Heute beziehen 76% der von uns befragten nomadischen Frauen das Geschlecht in ihre Wahl des Reiseziels ein. Manche verzichten auf ein Land, ändern eine Route, kalkulieren das Risiko vor jeder Abreise. Nellie Bly machte diese Kalkulation im Maßstab einer Weltreise, 130 Jahre früher. Der Unterschied? Sie hatte nicht einmal ein Vorbild — sie war das Vorbild.
Alexandra David-Néel — Lhasa mit 55, Reisepass erneuert mit 100
1911 umarmt eine 43-jährige Pariserin — Opernsängerin, Anarchistin, Buddhistin, Feministin — ihren Mann und bricht zu einer «Studienreise nach Indien» auf. Sie wird erst 14 Jahre später zurückkehren. Alexandra David-Néel machte keine Reise. Sie machte ein Leben. Zwischen 1914 und 1917 meditiert sie in einer Höhle auf 4.000 Metern Höhe an der Grenze zu Tibet. Sie lernt Tibetisch, lebt mit den Mönchen, adoptiert einen jungen Lama als Sohn. 1924, verkleidet als tibetische Bettlerin, betritt sie Lhasa — die für Ausländer verbotene Stadt. Sie ist 55 Jahre alt. Sie ist die erste westliche Frau, die dort eindringt.
Sie wird über 30 Bücher schreiben. Und mit 100 Jahren erneuert sie ihren Reisepass.
In unserer Umfrage sind 38% der befragten Frauen über 40 Jahre alt. Manche starten ins Nomadentum nach einer ganzen Karriere, einer Krankheit, einer Scheidung. Andere fragen sich, ob sie den «Anschluss verpasst» haben. David-Néel ist die Antwort: Freiheit kennt kein Alter. Sie beginnt nicht mit 25 mit einem MacBook auf dem Schoß — sie beginnt, wenn man entscheidet, dass sie beginnt. Und ihr Mann? Philippe Néel wartete 14 Jahre auf sie. Er schickte ihr Geld, pflegte ihren Briefwechsel. Eine verhandelte Freiheit innerhalb eines ehelichen Rahmens — ein verstörendes Echo für alle, die zwei Visionen des Reisens innerhalb einer Partnerschaft in Einklang bringen müssen.
Matilde Hidalgo — Die Frau, die die Verfassung öffnete
Loja, Ecuador, Anfang des 20. Jahrhunderts. Eine junge Frau aus bescheidenen Verhältnissen beschließt, Medizin zu studieren. Das Problem: Keine Frau hat das vor ihr in diesem Land getan. Sie wird die erste Abiturientin, die erste Medizinstudentin, die erste Ärztin Ecuadors.

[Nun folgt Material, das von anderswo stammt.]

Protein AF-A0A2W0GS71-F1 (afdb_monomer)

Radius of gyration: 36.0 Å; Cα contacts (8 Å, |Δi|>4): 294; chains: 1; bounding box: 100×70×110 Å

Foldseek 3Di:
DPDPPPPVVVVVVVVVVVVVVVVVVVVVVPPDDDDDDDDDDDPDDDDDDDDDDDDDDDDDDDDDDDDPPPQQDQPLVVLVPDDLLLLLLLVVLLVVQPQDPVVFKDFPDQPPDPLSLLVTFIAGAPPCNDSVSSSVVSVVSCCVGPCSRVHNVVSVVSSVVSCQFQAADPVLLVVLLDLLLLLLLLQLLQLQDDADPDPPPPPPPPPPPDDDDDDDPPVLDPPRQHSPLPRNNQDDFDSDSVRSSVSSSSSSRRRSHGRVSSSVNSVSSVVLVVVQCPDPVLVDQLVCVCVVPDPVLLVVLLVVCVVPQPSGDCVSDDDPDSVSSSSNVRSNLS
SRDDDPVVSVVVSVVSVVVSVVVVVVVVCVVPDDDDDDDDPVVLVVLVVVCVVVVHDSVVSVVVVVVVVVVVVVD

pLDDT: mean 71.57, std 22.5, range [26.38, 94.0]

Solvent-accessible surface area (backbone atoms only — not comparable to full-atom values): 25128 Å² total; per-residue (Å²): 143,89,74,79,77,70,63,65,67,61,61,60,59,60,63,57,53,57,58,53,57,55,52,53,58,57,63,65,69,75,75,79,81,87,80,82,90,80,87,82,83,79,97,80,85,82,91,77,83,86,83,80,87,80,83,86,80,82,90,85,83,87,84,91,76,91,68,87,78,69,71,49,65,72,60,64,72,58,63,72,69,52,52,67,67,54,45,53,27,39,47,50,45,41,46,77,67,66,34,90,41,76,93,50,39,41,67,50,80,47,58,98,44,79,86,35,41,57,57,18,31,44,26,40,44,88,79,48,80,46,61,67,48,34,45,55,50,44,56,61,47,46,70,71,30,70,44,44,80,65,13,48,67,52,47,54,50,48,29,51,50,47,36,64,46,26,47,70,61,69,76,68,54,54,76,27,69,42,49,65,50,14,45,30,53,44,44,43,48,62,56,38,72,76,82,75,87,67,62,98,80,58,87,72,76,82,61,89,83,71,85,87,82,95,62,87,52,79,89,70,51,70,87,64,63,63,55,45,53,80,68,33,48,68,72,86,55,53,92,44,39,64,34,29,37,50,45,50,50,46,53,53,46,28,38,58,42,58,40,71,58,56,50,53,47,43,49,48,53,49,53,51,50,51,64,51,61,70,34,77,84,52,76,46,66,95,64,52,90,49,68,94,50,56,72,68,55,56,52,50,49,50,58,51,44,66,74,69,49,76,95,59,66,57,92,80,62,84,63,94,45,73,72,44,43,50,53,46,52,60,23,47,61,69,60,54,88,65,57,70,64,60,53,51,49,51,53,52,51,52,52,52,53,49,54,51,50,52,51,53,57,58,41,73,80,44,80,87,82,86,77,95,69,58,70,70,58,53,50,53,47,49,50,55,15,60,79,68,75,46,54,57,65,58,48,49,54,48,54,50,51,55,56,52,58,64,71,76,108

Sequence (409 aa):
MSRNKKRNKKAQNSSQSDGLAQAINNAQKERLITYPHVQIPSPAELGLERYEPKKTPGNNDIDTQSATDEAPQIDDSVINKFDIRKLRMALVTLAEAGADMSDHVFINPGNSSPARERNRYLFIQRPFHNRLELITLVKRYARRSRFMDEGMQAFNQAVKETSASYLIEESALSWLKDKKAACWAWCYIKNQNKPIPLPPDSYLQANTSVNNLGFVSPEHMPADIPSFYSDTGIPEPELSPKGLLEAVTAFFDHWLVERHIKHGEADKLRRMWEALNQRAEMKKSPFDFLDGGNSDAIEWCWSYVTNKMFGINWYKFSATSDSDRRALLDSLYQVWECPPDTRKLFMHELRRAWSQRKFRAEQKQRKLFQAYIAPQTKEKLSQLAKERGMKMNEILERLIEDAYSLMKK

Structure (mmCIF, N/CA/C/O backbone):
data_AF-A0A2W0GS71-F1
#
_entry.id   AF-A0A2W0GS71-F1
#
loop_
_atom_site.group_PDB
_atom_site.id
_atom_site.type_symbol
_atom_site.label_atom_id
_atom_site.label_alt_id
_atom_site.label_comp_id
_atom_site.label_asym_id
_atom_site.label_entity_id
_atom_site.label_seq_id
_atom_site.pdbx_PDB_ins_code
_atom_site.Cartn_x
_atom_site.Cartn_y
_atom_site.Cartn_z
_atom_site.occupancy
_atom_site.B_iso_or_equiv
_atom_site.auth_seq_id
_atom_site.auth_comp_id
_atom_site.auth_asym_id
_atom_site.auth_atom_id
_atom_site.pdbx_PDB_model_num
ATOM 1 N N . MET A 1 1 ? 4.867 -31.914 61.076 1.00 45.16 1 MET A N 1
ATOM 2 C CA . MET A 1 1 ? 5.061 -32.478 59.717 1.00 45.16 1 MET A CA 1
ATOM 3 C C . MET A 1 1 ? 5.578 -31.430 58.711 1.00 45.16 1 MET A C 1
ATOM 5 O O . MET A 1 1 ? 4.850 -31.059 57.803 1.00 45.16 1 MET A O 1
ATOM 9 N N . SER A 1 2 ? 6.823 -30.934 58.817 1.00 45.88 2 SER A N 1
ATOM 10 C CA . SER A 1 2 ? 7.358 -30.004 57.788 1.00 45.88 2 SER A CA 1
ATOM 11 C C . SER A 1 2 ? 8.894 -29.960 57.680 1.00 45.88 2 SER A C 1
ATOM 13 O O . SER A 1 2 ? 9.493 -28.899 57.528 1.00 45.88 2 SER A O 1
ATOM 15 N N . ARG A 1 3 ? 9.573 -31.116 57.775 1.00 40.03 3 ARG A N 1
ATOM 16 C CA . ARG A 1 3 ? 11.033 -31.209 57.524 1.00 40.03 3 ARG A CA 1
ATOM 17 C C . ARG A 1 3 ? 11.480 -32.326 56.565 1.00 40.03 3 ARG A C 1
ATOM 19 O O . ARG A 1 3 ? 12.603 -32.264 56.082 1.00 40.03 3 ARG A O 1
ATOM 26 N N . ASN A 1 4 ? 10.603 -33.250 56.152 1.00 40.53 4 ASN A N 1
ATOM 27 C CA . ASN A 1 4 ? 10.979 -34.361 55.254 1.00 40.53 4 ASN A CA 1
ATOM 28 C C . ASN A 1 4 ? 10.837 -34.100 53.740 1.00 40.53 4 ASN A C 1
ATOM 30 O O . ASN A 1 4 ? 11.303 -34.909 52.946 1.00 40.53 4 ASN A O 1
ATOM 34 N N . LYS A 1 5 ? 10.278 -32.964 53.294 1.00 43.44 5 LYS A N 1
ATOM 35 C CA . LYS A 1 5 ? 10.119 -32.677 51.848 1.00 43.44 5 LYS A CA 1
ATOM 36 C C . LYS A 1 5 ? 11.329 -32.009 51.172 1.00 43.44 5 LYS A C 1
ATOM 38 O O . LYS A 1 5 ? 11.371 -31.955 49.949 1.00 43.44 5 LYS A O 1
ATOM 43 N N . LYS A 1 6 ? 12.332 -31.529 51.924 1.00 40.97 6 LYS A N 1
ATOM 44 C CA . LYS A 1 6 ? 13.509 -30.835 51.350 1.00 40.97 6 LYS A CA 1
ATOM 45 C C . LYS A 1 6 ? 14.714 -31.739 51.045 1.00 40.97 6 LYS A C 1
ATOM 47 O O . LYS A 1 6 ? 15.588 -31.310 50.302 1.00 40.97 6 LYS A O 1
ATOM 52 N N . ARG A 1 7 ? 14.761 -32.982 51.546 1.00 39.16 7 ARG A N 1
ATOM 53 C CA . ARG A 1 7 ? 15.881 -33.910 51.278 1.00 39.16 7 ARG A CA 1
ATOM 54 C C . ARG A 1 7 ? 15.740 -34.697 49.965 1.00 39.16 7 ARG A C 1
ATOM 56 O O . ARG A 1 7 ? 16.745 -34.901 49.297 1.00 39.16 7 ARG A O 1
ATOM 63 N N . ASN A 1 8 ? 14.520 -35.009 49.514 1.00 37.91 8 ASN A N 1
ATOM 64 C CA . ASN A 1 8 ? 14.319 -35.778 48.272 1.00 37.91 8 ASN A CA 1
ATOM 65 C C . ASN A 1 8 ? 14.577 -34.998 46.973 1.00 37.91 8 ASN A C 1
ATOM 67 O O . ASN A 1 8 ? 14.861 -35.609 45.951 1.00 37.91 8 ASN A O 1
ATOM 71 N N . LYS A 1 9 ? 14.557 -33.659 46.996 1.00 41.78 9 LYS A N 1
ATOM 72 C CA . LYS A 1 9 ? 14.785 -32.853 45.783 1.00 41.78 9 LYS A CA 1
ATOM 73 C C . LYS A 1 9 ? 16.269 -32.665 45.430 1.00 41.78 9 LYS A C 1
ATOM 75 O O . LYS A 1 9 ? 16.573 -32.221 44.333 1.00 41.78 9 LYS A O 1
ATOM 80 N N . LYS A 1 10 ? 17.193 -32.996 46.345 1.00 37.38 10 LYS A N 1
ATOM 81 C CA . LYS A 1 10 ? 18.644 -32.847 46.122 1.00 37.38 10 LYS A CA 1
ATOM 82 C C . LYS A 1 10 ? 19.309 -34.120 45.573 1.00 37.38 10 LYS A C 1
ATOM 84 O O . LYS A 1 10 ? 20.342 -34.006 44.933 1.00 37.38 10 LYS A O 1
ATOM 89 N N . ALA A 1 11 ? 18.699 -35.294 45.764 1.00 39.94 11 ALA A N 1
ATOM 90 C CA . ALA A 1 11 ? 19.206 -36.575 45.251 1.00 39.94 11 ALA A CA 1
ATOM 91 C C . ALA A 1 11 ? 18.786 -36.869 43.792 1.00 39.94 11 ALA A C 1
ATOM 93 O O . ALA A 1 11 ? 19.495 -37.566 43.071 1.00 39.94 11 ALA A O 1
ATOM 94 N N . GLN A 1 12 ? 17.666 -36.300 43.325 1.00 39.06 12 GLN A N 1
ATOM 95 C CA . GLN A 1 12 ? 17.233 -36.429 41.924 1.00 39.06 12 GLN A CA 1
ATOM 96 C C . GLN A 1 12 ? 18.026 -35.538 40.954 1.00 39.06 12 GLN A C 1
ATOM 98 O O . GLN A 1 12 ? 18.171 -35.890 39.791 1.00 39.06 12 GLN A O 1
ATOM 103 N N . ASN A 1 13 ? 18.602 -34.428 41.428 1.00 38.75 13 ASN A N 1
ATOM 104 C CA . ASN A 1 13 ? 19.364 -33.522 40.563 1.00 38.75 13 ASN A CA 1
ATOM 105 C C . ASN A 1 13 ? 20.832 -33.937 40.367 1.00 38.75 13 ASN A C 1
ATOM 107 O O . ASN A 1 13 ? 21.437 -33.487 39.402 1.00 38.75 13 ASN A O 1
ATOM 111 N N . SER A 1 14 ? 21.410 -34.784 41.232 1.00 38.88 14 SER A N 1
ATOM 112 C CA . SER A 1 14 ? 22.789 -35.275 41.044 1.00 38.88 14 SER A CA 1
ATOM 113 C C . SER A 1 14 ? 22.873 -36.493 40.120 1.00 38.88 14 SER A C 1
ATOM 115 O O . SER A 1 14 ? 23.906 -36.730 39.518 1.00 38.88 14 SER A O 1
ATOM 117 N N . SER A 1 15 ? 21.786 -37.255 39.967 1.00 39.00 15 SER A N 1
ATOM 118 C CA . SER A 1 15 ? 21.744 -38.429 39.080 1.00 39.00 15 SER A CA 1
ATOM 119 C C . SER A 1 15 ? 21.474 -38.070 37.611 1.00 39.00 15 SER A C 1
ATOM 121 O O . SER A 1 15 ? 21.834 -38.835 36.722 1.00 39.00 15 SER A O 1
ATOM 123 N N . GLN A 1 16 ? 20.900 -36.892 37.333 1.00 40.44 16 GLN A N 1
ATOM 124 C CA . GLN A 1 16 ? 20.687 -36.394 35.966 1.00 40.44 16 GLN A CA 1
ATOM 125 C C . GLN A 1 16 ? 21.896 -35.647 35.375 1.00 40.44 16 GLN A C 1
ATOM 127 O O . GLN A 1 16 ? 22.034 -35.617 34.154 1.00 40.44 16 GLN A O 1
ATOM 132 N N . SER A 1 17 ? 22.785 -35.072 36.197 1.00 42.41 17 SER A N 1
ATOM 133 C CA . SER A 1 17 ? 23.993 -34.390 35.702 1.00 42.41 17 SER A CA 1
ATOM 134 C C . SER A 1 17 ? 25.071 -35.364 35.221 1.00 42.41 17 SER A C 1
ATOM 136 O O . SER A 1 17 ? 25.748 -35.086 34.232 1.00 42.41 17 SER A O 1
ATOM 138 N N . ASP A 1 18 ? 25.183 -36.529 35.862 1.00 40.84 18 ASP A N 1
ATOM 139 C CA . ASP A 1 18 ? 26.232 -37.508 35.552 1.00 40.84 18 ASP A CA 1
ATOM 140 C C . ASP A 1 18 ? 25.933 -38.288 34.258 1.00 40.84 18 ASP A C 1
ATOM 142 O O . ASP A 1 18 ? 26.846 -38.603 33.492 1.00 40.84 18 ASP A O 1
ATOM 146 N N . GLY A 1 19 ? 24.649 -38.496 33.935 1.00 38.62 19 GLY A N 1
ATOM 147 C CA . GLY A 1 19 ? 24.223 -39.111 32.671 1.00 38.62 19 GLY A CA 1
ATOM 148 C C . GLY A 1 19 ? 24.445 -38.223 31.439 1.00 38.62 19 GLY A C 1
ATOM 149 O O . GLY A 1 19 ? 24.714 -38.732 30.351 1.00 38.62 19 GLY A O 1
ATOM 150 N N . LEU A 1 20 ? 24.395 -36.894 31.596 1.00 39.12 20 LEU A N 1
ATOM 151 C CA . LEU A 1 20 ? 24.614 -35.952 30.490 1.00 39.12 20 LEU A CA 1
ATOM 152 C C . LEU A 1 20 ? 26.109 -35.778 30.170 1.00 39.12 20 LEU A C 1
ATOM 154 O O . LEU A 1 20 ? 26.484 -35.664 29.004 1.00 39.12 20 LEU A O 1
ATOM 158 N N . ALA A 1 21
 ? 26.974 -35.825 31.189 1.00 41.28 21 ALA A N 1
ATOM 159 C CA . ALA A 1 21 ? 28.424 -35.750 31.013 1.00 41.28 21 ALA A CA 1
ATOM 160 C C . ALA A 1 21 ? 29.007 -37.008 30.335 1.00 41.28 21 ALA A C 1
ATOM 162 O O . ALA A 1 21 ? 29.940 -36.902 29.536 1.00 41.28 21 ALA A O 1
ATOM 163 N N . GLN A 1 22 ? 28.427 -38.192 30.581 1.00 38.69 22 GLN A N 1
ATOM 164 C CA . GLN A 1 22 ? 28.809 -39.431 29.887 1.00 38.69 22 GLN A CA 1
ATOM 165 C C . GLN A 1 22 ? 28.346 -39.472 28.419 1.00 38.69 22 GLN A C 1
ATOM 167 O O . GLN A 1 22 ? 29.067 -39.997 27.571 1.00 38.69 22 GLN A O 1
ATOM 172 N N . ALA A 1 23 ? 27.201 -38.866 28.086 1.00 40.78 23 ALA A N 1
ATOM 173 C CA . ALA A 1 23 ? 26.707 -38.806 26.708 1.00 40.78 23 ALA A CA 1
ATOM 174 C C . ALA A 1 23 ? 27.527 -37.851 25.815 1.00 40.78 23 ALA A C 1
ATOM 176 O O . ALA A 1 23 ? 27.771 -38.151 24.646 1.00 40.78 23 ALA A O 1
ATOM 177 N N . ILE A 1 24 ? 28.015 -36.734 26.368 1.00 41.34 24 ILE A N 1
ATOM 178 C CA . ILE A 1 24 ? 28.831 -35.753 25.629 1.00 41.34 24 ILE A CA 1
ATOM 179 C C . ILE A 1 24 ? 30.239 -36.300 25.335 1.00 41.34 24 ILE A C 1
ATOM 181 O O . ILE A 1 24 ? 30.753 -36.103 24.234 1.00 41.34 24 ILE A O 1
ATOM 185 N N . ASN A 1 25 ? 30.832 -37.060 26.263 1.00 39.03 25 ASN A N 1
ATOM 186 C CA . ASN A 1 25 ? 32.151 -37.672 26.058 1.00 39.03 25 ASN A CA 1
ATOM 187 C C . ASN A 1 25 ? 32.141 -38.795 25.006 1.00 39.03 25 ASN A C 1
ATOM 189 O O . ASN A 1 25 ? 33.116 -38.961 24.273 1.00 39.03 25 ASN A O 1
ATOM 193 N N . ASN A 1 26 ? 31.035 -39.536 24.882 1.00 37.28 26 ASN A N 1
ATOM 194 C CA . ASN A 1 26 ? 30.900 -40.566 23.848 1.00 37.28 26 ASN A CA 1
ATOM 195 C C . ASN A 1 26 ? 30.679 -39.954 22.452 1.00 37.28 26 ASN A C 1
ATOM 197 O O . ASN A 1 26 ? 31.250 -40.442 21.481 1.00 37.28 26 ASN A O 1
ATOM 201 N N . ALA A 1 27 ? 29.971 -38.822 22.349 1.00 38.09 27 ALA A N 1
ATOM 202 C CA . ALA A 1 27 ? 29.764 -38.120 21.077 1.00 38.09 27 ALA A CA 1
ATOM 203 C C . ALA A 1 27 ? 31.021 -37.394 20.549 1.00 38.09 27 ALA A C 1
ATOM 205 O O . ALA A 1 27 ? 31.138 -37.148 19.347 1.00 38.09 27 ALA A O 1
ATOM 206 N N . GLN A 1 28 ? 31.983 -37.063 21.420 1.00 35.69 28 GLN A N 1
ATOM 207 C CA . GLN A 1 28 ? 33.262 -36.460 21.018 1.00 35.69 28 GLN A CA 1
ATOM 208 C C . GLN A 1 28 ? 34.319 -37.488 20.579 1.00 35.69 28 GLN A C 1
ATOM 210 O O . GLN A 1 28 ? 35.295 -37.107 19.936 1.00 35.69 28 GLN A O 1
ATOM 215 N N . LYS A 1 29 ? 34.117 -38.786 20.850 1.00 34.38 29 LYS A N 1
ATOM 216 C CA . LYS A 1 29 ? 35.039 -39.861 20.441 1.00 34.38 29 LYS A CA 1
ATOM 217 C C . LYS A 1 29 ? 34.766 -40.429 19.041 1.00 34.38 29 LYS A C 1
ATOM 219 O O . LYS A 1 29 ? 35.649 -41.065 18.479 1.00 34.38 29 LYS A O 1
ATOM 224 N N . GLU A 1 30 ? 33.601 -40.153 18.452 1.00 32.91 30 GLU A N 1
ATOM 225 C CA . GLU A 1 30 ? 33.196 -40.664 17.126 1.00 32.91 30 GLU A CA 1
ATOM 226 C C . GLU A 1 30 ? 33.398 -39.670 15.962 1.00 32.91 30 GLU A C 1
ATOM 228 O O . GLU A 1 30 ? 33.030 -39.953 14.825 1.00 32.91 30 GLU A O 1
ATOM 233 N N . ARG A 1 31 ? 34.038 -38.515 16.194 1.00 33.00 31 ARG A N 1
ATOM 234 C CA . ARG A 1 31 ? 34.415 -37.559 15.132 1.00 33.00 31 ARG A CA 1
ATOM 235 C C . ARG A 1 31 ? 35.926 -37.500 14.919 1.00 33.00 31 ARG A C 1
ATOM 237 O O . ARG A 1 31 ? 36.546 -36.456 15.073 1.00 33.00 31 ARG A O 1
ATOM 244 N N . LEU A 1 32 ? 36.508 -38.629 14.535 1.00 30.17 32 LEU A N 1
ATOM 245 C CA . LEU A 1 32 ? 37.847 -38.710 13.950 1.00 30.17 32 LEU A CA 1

Aber 1924 geht Matilde Hidalgo in die Geschichte ein. Sie erscheint im Wahllokal. Man versucht, sie abzuweisen. Sie öffnet die Verfassung und zeigt, dass nichts — kein Artikel, keine Klausel — das Geschlecht als Bedingung für das Wahlrecht erwähnt. Sie wählt. Sie wird die erste Frau, die in Lateinamerika wählt. Jedes «erste Mal», das sie erzwingt, öffnet den Weg für alle folgenden.
Diese Geste — die Fakten, die Beweise, die Regeln zitieren — hallt wider in dem, was nomadische Frauen erleben, die ihre Lebensentscheidung unablässig rechtfertigen müssen. «Das sind keine Ferien.» «Doch, das ist ein richtiger Beruf.» «Nein, ich fliehe vor nichts.» Matilde Hidalgo flehte nicht darum, wählen zu dürfen. Sie bewies, dass nichts sie daran hinderte. Legitimität bedeutet manchmal einfach, sich zu weigern, dass andere Regeln erfinden, die nicht existieren.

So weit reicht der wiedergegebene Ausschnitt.